The paper's goal is to not be politically focused and not to present "radical viewpoints". Its mission statement is printed on the third page of every issue and reads "This publication DOES NOT & WILL NOT TOLERATE any form of Religious Contempt or Discrimination of country of origin in the Middle East. We are all God's children." Nevertheless, the editorial page has been accused of containing radical viewpoints and, although no violence is called for, there are often pro-Palestinian, anti-Israeli comments found within its pages. Even so, the paper does make clear that the opinions on the editorial page do not reflect those of the paper.

After the assassination of Lebanese Prime Minister Rafik Hariri on February 14, 2005, and the Cedar Revolution which followed, Salaheddine challenged the Lebanese to end the infighting and unite around a democratic Lebanon. She also challenged the Lebanese President and accused him of failing to take action to address the grievous wrongs done in the earlier assassinations.

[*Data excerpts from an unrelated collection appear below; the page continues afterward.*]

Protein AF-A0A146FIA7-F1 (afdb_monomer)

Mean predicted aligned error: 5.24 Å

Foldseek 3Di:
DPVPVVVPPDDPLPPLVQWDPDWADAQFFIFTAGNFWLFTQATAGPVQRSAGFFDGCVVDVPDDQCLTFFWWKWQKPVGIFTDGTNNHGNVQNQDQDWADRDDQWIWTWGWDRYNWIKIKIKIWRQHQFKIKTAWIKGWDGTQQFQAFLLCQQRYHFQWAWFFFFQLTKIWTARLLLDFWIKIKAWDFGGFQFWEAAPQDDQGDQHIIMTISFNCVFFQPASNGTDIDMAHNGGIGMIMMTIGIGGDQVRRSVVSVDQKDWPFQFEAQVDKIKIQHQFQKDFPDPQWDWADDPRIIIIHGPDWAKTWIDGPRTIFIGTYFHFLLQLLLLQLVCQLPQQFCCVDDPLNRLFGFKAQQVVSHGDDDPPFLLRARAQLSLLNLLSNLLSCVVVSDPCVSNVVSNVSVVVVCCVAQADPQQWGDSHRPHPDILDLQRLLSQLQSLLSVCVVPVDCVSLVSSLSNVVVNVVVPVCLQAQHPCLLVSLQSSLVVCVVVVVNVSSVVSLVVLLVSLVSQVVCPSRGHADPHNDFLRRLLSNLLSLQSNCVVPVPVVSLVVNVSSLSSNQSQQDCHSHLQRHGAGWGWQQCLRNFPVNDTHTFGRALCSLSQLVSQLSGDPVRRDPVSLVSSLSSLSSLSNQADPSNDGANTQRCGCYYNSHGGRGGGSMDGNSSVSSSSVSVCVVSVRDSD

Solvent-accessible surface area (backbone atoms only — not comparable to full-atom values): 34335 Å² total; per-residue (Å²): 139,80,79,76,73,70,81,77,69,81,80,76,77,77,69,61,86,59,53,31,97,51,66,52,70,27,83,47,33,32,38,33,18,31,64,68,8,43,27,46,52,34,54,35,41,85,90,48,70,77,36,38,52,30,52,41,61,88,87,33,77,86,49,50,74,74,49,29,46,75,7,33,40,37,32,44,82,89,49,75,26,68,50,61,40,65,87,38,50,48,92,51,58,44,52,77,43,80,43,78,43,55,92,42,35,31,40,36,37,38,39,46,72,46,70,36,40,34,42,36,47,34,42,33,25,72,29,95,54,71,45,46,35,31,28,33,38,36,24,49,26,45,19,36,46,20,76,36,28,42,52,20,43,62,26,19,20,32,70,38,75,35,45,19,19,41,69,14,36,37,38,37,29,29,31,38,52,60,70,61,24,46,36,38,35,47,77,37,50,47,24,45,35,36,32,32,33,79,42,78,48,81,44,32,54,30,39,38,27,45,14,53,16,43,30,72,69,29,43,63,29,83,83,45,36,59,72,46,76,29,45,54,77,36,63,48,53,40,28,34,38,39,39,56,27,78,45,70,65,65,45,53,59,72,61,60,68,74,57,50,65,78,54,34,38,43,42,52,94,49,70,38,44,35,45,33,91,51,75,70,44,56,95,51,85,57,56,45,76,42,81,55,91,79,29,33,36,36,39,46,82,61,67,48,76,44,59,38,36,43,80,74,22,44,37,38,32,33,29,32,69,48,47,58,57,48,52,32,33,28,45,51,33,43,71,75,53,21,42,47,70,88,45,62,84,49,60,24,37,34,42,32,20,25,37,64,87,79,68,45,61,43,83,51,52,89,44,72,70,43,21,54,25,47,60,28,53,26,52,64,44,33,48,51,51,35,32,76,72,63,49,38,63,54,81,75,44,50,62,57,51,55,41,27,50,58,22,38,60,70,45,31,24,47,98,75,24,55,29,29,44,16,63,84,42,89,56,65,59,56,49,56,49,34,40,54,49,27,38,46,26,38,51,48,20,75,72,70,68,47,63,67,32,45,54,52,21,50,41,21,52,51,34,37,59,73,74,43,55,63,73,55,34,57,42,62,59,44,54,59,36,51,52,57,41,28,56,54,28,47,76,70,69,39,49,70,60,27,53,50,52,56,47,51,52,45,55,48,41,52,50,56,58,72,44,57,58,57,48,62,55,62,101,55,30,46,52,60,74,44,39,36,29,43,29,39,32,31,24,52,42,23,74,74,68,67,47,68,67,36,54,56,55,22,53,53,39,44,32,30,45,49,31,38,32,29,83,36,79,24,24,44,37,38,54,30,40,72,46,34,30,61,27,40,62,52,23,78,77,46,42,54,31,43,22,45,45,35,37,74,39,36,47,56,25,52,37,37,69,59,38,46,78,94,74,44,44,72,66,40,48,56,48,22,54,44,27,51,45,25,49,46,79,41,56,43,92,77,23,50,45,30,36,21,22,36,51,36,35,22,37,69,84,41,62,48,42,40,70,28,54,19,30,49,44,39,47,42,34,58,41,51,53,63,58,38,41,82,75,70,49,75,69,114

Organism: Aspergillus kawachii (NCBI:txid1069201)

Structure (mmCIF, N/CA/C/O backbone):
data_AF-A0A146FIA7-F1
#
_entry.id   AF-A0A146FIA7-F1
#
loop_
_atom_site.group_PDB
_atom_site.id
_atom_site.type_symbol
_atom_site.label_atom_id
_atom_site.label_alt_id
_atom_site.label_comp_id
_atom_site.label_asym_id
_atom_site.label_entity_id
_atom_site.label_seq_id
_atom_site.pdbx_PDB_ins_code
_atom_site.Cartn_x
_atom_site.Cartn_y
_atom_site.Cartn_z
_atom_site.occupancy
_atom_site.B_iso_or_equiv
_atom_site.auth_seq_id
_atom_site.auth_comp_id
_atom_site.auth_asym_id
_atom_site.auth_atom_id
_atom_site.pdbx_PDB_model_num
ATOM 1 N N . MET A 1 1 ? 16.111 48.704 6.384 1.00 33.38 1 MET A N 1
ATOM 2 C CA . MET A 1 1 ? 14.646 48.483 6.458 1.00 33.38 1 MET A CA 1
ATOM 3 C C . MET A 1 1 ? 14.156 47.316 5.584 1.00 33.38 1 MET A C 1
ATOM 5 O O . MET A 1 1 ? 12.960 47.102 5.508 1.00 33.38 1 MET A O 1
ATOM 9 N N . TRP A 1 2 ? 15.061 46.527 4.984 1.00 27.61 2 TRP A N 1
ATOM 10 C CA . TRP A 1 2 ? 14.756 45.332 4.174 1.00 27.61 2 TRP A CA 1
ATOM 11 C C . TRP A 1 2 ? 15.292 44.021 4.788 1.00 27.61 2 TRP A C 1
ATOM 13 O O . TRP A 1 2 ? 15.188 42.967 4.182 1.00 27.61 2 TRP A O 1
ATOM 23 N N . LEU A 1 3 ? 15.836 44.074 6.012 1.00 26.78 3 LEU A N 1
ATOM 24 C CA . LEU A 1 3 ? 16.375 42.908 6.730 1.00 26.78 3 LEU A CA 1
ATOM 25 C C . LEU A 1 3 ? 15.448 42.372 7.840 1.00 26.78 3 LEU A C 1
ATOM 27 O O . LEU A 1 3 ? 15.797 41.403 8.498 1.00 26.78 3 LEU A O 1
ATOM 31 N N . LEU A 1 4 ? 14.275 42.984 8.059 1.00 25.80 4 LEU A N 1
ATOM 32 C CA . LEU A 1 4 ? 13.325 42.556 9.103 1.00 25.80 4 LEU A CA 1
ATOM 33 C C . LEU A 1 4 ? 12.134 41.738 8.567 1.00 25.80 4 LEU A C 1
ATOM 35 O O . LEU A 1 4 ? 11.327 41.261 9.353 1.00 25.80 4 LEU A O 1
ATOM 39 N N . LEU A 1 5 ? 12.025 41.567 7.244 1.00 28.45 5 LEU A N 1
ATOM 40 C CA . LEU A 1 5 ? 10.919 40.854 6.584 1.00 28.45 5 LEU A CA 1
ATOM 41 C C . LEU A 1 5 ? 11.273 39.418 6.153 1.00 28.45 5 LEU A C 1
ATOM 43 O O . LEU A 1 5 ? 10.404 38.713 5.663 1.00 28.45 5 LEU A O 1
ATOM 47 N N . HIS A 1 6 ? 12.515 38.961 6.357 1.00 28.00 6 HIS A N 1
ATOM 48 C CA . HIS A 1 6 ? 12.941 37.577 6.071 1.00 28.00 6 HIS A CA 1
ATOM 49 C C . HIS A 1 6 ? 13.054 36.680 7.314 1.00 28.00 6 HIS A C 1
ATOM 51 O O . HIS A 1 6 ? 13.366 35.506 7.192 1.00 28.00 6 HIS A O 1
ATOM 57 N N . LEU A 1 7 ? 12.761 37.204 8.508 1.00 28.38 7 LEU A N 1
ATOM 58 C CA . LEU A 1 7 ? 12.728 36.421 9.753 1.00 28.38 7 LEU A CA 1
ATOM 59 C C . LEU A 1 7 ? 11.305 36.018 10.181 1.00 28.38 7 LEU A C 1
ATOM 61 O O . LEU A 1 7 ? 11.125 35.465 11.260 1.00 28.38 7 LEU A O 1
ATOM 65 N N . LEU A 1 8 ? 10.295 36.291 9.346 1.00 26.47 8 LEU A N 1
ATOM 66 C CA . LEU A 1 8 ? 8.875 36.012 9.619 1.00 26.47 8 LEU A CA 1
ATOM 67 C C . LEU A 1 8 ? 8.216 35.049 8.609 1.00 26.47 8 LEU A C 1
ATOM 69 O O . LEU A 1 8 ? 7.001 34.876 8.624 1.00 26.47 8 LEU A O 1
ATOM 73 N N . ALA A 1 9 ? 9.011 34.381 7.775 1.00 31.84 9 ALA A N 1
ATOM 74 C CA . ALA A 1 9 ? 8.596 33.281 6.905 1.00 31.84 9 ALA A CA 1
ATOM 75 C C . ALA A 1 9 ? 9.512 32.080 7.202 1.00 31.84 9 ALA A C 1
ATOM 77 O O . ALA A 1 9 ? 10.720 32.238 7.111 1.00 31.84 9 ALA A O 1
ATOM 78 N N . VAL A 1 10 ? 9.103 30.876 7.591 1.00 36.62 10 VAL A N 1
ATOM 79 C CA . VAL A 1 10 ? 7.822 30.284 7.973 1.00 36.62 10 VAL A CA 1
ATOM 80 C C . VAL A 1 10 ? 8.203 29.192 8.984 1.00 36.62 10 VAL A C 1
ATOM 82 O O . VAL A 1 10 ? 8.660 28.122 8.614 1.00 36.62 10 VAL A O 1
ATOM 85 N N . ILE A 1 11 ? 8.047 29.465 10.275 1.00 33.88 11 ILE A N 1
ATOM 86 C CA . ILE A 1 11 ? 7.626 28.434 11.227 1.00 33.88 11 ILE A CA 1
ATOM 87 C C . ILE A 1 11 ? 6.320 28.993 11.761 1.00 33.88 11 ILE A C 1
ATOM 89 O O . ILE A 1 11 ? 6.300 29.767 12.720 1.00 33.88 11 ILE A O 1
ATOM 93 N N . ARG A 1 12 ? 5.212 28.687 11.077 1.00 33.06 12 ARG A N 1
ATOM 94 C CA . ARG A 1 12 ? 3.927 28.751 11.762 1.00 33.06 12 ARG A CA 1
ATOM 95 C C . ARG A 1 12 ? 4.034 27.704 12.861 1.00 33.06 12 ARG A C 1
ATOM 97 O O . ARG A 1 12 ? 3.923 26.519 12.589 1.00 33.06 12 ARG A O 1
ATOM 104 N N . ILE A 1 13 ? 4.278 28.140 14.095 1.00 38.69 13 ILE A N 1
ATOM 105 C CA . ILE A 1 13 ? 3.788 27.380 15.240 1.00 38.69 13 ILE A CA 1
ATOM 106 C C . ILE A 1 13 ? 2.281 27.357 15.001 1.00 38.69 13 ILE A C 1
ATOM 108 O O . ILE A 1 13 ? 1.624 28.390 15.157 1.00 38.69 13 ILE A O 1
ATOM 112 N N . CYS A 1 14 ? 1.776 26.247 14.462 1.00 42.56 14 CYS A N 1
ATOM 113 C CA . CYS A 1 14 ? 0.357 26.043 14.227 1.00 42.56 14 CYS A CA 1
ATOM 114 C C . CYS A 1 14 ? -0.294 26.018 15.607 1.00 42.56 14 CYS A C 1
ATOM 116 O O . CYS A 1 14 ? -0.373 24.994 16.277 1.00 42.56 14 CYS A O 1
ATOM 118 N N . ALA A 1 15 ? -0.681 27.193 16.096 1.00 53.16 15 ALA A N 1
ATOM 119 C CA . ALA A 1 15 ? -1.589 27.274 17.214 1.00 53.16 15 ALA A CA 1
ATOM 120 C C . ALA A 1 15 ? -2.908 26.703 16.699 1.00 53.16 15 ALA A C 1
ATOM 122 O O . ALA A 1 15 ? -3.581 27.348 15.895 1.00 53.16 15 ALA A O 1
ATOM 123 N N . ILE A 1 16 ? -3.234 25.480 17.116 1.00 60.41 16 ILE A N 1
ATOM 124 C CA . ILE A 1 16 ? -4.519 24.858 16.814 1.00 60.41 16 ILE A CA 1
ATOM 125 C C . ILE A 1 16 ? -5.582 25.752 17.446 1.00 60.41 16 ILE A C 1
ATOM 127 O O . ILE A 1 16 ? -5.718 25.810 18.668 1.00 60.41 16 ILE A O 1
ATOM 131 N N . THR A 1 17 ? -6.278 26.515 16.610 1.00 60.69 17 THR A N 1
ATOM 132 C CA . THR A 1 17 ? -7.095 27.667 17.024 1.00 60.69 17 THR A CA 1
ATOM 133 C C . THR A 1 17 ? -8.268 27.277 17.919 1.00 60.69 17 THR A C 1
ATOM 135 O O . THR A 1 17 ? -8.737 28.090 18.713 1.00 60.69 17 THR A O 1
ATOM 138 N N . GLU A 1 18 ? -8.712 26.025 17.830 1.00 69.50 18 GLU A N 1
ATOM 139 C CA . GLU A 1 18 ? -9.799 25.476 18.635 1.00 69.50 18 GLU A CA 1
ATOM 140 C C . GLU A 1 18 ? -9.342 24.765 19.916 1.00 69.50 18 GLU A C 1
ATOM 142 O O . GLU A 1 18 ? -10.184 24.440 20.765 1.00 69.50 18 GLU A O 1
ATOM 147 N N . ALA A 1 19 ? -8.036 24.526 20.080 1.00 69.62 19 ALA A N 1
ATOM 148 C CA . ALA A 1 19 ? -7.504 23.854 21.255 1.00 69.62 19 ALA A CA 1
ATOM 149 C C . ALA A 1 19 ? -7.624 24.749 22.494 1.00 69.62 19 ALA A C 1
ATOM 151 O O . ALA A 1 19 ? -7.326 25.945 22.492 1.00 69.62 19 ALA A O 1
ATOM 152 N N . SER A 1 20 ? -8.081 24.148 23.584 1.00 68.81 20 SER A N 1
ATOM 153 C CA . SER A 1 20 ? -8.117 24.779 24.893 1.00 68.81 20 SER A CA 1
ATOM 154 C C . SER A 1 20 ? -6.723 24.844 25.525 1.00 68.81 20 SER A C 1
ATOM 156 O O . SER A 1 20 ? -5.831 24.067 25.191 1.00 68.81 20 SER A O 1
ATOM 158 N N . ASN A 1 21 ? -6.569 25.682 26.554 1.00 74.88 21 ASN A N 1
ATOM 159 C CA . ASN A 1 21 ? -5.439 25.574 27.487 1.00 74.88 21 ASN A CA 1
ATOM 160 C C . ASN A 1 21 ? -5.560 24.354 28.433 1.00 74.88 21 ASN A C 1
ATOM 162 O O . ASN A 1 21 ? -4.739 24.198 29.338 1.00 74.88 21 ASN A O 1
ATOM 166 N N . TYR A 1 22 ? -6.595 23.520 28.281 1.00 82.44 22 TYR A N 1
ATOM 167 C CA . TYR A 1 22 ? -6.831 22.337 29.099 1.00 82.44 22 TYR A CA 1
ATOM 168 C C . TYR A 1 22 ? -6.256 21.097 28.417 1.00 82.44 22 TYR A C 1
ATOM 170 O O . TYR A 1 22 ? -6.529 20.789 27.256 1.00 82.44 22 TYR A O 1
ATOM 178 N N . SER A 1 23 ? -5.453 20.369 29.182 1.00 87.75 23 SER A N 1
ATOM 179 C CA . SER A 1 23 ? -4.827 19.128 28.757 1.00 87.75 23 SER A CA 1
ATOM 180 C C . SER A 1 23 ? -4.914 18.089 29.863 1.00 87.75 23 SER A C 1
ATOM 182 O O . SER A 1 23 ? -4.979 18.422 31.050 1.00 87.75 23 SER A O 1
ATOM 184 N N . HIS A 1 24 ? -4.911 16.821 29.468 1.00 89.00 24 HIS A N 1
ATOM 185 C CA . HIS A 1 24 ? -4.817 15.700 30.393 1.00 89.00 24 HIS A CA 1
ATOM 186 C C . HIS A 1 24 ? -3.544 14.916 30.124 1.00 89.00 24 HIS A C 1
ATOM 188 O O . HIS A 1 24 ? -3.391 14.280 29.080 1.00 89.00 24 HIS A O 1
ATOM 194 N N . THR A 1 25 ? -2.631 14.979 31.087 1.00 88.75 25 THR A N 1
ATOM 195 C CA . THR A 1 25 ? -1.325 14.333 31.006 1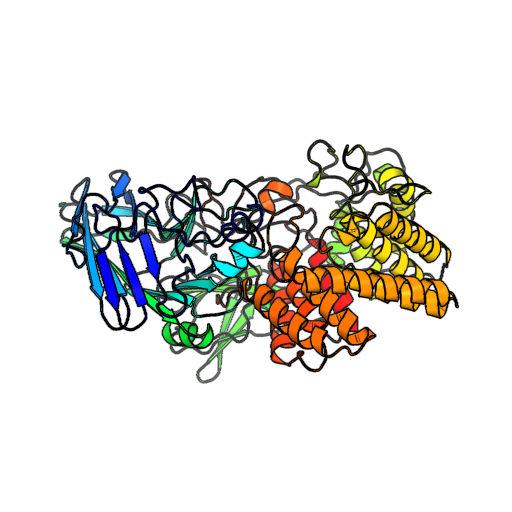.00 88.75 25 THR A CA 1
ATOM 196 C C . THR A 1 25 ? -1.395 12.888 31.473 1.00 88.75 25 THR A C 1
ATOM 198 O O . THR A 1 25 ? -2.017 12.571 32.485 1.00 88.75 25 THR A O 1
ATOM 201 N N . PHE A 1 26 ? -0.685 12.028 30.759 1.00 88.31 26 PHE A N 1
ATOM 202 C CA . PHE A 1 26 ? -0.352 10.665 31.145 1.00 88.31 26 PHE A CA 1
ATOM 203 C C . PHE A 1 26 ? 1.160 10.459 30.918 1.00 88.31 26 PHE A C 1
ATOM 205 O O . PHE A 1 26 ? 1.773 11.188 30.145 1.00 88.31 26 PHE A O 1
ATOM 212 N N . PRO A 1 27 ? 1.839 9.519 31.594 1.00 83.94 27 PRO A N 1
ATOM 213 C CA . PRO A 1 27 ? 3.296 9.387 31.522 1.00 83.94 27 PRO A CA 1
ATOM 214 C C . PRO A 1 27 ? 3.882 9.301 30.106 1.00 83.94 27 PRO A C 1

The advice column, Cuz'n Kadin, (Kadin means "old soul") provides an outlet for confused Arab youth trying to cope with the conflicting American and Middle Eastern values. The column often stretches Arab cultural boundaries, but would still be considered conservative by some Americans. It offers advice for dealing with culture clash and is often criticized by older Arab-Americans as being too liberal.